## [Exercise]
Begin with the first line of the entries below. Copy each line exactly, stopping after the one that contains "ATOM 2 C CA".

## [Collection entries]
━━━

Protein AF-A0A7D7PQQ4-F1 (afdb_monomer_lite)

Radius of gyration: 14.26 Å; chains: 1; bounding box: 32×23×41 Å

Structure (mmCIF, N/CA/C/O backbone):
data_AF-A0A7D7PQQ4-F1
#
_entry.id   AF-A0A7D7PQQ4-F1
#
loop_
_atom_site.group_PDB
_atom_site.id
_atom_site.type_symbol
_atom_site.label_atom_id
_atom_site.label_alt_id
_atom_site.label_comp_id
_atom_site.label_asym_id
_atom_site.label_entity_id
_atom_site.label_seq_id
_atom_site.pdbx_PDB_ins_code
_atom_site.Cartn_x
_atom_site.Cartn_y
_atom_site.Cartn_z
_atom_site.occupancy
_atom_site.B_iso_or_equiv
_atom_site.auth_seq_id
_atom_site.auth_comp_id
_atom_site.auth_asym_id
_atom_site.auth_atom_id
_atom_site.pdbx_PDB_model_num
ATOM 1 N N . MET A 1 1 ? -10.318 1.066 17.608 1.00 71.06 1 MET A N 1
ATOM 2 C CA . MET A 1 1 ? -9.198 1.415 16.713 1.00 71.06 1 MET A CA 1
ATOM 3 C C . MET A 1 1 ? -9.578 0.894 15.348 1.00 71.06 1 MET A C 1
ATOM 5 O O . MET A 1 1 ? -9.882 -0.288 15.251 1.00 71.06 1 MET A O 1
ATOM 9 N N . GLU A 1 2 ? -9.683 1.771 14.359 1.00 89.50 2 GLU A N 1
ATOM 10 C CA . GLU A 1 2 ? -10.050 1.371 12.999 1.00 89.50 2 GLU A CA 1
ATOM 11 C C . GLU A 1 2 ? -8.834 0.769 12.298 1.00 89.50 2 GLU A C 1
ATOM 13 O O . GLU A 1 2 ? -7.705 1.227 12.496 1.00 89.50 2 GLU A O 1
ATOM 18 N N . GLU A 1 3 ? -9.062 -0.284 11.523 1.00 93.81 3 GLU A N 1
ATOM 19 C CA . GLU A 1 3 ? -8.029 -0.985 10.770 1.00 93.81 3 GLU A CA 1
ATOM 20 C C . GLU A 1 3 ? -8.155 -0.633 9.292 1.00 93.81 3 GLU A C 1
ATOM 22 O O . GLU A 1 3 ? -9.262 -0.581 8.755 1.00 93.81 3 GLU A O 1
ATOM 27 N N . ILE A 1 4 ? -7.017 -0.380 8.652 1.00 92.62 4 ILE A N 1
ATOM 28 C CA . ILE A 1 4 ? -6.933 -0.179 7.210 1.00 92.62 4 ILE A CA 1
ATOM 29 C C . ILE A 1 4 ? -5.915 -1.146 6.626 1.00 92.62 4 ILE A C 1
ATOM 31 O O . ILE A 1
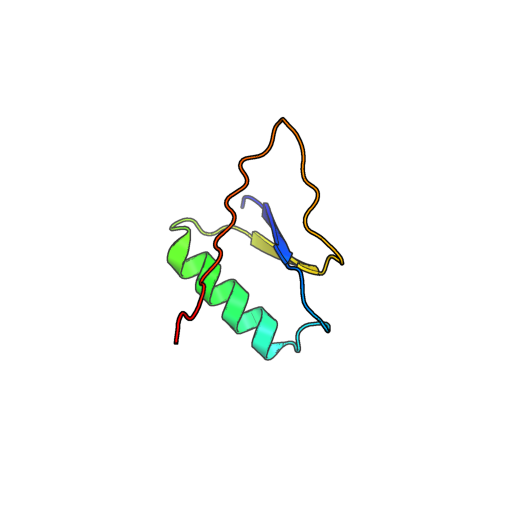 4 ? -4.860 -1.406 7.216 1.00 92.62 4 ILE A O 1
ATOM 35 N N . GLU A 1 5 ? -6.221 -1.631 5.433 1.00 92.31 5 GLU A N 1
ATOM 36 C CA . GLU A 1 5 ? -5.284 -2.387 4.624 1.00 92.31 5 GLU A CA 1
ATOM 37 C C . GLU A 1 5 ? -4.640 -1.467 3.589 1.00 92.31 5 GLU A C 1
ATOM 39 O O . GLU A 1 5 ? -5.305 -0.661 2.936 1.00 92.31 5 GLU A O 1
ATOM 44 N N . VAL A 1 6 ? -3.326 -1.598 3.442 1.00 91.81 6 VAL A N 1
ATOM 45 C CA . VAL A 1 6 ? -2.544 -0.918 2.418 1.00 91.81 6 VAL A CA 1
ATOM 46 C C . VAL A 1 6 ? -1.932 -1.983 1.521 1.00 91.81 6 VAL A C 1
ATOM 48 O O . VAL A 1 6 ? -1.009 -2.701 1.919 1.00 91.81 6 VAL A O 1
ATOM 51 N N . LEU A 1 7 ? -2.458 -2.071 0.301 1.00 90.62 7 LEU A N 1
ATOM 52 C CA . LEU A 1 7 ? -1.940 -2.940 -0.748 1.00 90.62 7 LEU A CA 1
ATOM 53 C C . LEU A 1 7 ? -0.740 -2.273 -1.424 1.00 90.62 7 LEU A C 1
ATOM 55 O O . LEU A 1 7 ? -0.827 -1.134 -1.882 1.00 90.62 7 LEU A O 1
ATOM 59 N N . LEU A 1 8 ? 0.386 -2.981 -1.483 1.00 90.94 8 LEU A N 1
ATOM 60 C CA . LEU A 1 8 ? 1.622 -2.501 -2.098 1.00 90.94 8 LEU A CA 1
ATOM 61 C C . LEU A 1 8 ? 2.104 -3.502 -3.145 1.00 90.94 8 LEU A C 1
ATOM 63 O O . LEU A 1 8 ? 2.241 -4.691 -2.858 1.00 90.94 8 LEU A O 1
ATOM 67 N N . VAL A 1 9 ? 2.399 -3.013 -4.348 1.00 91.12 9 VAL A N 1
ATOM 68 C CA . VAL A 1 9 ? 3.067 -3.804 -5.387 1.00 91.12 9 VAL A CA 1
ATOM 69 C C . VAL A 1 9 ? 4.567 -3.601 -5.252 1.00 91.12 9 VAL A C 1
ATOM 71 O O . VAL A 1 9 ? 5.079 -2.503 -5.468 1.00 91.12 9 VAL A O 1
ATOM 74 N N . THR A 1 10 ? 5.274 -4.660 -4.865 1.00 89.31 10 THR A N 1
ATOM 75 C CA . THR A 1 10 ? 6.730 -4.655 -4.692 1.00 89.31 10 THR A CA 1
ATOM 76 C C . THR A 1 10 ? 7.360 -5.928 -5.242 1.00 89.31 10 THR A C 1
ATOM 78 O O . THR A 1 10 ? 6.760 -7.007 -5.228 1.00 89.31 10 THR A O 1
ATOM 81 N N . GLU A 1 11 ? 8.611 -5.818 -5.692 1.00 89.81 11 GLU A N 1
ATOM 82 C CA . GLU A 1 11 ? 9.379 -6.945 -6.239 1.00 89.81 11 GLU A CA 1
ATOM 83 C C . GLU A 1 11 ? 9.582 -8.067 -5.207 1.00 89.81 11 GLU A C 1
ATOM 85 O O . GLU A 1 11 ? 9.445 -9.248 -5.525 1.00 89.81 11 GLU A O 1
ATOM 90 N N . ARG A 1 12 ? 9.822 -7.696 -3.944 1.00 90.69 12 ARG A N 1
ATOM 91 C CA . ARG A 1 12 ? 10.041 -8.604 -2.811 1.00 90.69 12 ARG A CA 1
ATOM 92 C C . ARG A 1 12 ? 9.252 -8.174 -1.578 1.00 90.69 12 ARG A C 1
ATOM 94 O O . ARG A 1 12 ? 8.755 -7.048 -1.514 1.00 90.69 12 ARG A O 1
ATOM 101 N N . ASP A 1 13 ? 9.186 -9.055 -0.585 1.00 90.69 13 ASP A N 1
ATOM 102 C CA . ASP A 1 13 ? 8.653 -8.714 0.732 1.00 90.69 13 ASP A CA 1
ATOM 103 C C . ASP A 1 13 ? 9.536 -7.698 1.469 1.00 90.69 13 ASP A C 1
ATOM 105 O O . ASP A 1 13 ? 10.749 -7.584 1.239 1.00 90.69 13 ASP A O 1
ATOM 109 N N . PHE A 1 14 ? 8.897 -6.962 2.377 1.00 90.12 14 PHE A N 1
ATOM 110 C CA . PHE A 1 14 ? 9.561 -6.002 3.246 1.00 90.12 14 PHE A CA 1
ATOM 111 C C . PHE A 1 14 ? 10.309 -6.708 4.371 1.00 90.12 14 PHE A C 1
ATOM 113 O O . PHE A 1 14 ? 9.774 -7.588 5.050 1.00 90.12 14 PHE A O 1
ATOM 120 N N . LEU A 1 15 ? 11.521 -6.240 4.639 1.00 94.12 15 LEU A N 1
ATOM 121 C CA . LEU A 1 15 ? 12.208 -6.516 5.890 1.00 94.12 15 LEU A CA 1
ATOM 122 C C . LEU A 1 15 ? 11.457 -5.822 7.044 1.00 94.12 15 LEU A C 1
ATOM 124 O O . LEU A 1 15 ? 10.816 -4.790 6.822 1.00 94.12 15 LEU A O 1
ATOM 128 N N . PRO A 1 16 ? 11.558 -6.321 8.290 1.00 94.12 16 PRO A N 1
ATOM 129 C CA . PRO A 1 16 ? 10.816 -5.754 9.421 1.00 94.12 16 PRO A CA 1
ATOM 130 C C . PRO A 1 16 ? 10.991 -4.235 9.575 1.00 94.12 16 PRO A C 1
ATOM 132 O O . PRO A 1 16 ? 10.016 -3.498 9.669 1.00 94.12 16 PRO A O 1
ATOM 135 N N . HIS A 1 17 ? 12.227 -3.746 9.455 1.00 94.94 17 HIS A N 1
ATOM 136 C CA . HIS A 1 17 ? 12.530 -2.319 9.569 1.00 94.94 17 HIS A CA 1
ATOM 137 C C . HIS A 1 17 ? 12.001 -1.469 8.395 1.00 94.94 17 HIS A C 1
ATOM 139 O O . HIS A 1 17 ? 11.763 -0.274 8.563 1.00 94.94 17 HIS A O 1
ATOM 145 N N . GLU A 1 18 ? 11.838 -2.048 7.199 1.00 94.25 18 GLU A N 1
ATOM 146 C CA . GLU A 1 18 ? 11.226 -1.365 6.050 1.00 94.25 18 GLU A CA 1
ATOM 147 C C . GLU A 1 18 ? 9.721 -1.193 6.297 1.00 94.25 18 GLU A C 1
ATOM 149 O O . GLU A 1 18 ? 9.175 -0.108 6.086 1.00 94.25 18 GLU A O 1
ATOM 154 N N . ARG A 1 19 ? 9.071 -2.240 6.826 1.00 94.19 19 ARG A N 1
ATOM 155 C CA . ARG A 1 19 ? 7.654 -2.219 7.211 1.00 94.19 19 ARG A CA 1
ATOM 156 C C . ARG A 1 19 ? 7.385 -1.192 8.312 1.00 94.19 19 ARG A C 1
ATOM 158 O O . ARG A 1 19 ? 6.462 -0.396 8.158 1.00 94.19 19 ARG A O 1
ATOM 165 N N . ASP A 1 20 ? 8.212 -1.134 9.353 1.00 94.00 20 ASP A N 1
ATOM 166 C CA . ASP A 1 20 ? 8.046 -0.161 10.444 1.00 94.00 20 ASP A CA 1
ATOM 167 C C . ASP A 1 20 ? 8.140 1.288 9.946 1.00 94.00 20 ASP A C 1
ATOM 169 O O . ASP A 1 20 ? 7.335 2.143 10.321 1.00 94.00 20 ASP A O 1
ATOM 173 N N . ARG A 1 21 ? 9.087 1.566 9.039 1.00 94.94 21 ARG A N 1
ATOM 174 C CA . ARG A 1 21 ? 9.234 2.893 8.420 1.00 94.94 21 ARG A CA 1
ATOM 175 C C . ARG A 1 21 ? 8.016 3.279 7.585 1.00 94.94 21 ARG A C 1
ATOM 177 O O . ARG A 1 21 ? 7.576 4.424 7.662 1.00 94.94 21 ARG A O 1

━━━

## [Result of this task]
Protein AF-A0A7D7PQQ4-F1 (afdb_monomer_lite)

Radius of gyration: 14.26 Å; chains: 1; bounding box: 32×23×41 Å

Structure (mmCIF, N/CA/C/O backbone):
data_AF-A0A7D7PQQ4-F1
#
_entry.id   AF-A0A7D7PQQ4-F1
#
loop_
_atom_site.group_PDB
_atom_site.id
_atom_site.type_symbol
_atom_site.label_atom_id
_atom_site.label_alt_id
_atom_site.label_comp_id
_atom_site.label_asym_id
_atom_site.label_entity_id
_atom_site.label_seq_id
_atom_site.pdbx_PDB_ins_code
_atom_site.Cartn_x
_atom_site.Cartn_y
_atom_site.Cartn_z
_atom_site.occupancy
_atom_site.B_iso_or_equiv
_atom_site.auth_seq_id
_atom_site.auth_comp_id
_atom_site.auth_asym_id
_atom_site.auth_atom_id
_atom_site.pdbx_PDB_model_num
ATOM 1 N N . MET A 1 1 ? -10.318 1.066 17.608 1.00 71.06 1 MET A N 1
ATOM 2 C CA . MET A 1 1 ? -9.198 1.415 16.713 1.00 71.06 1 MET A CA 1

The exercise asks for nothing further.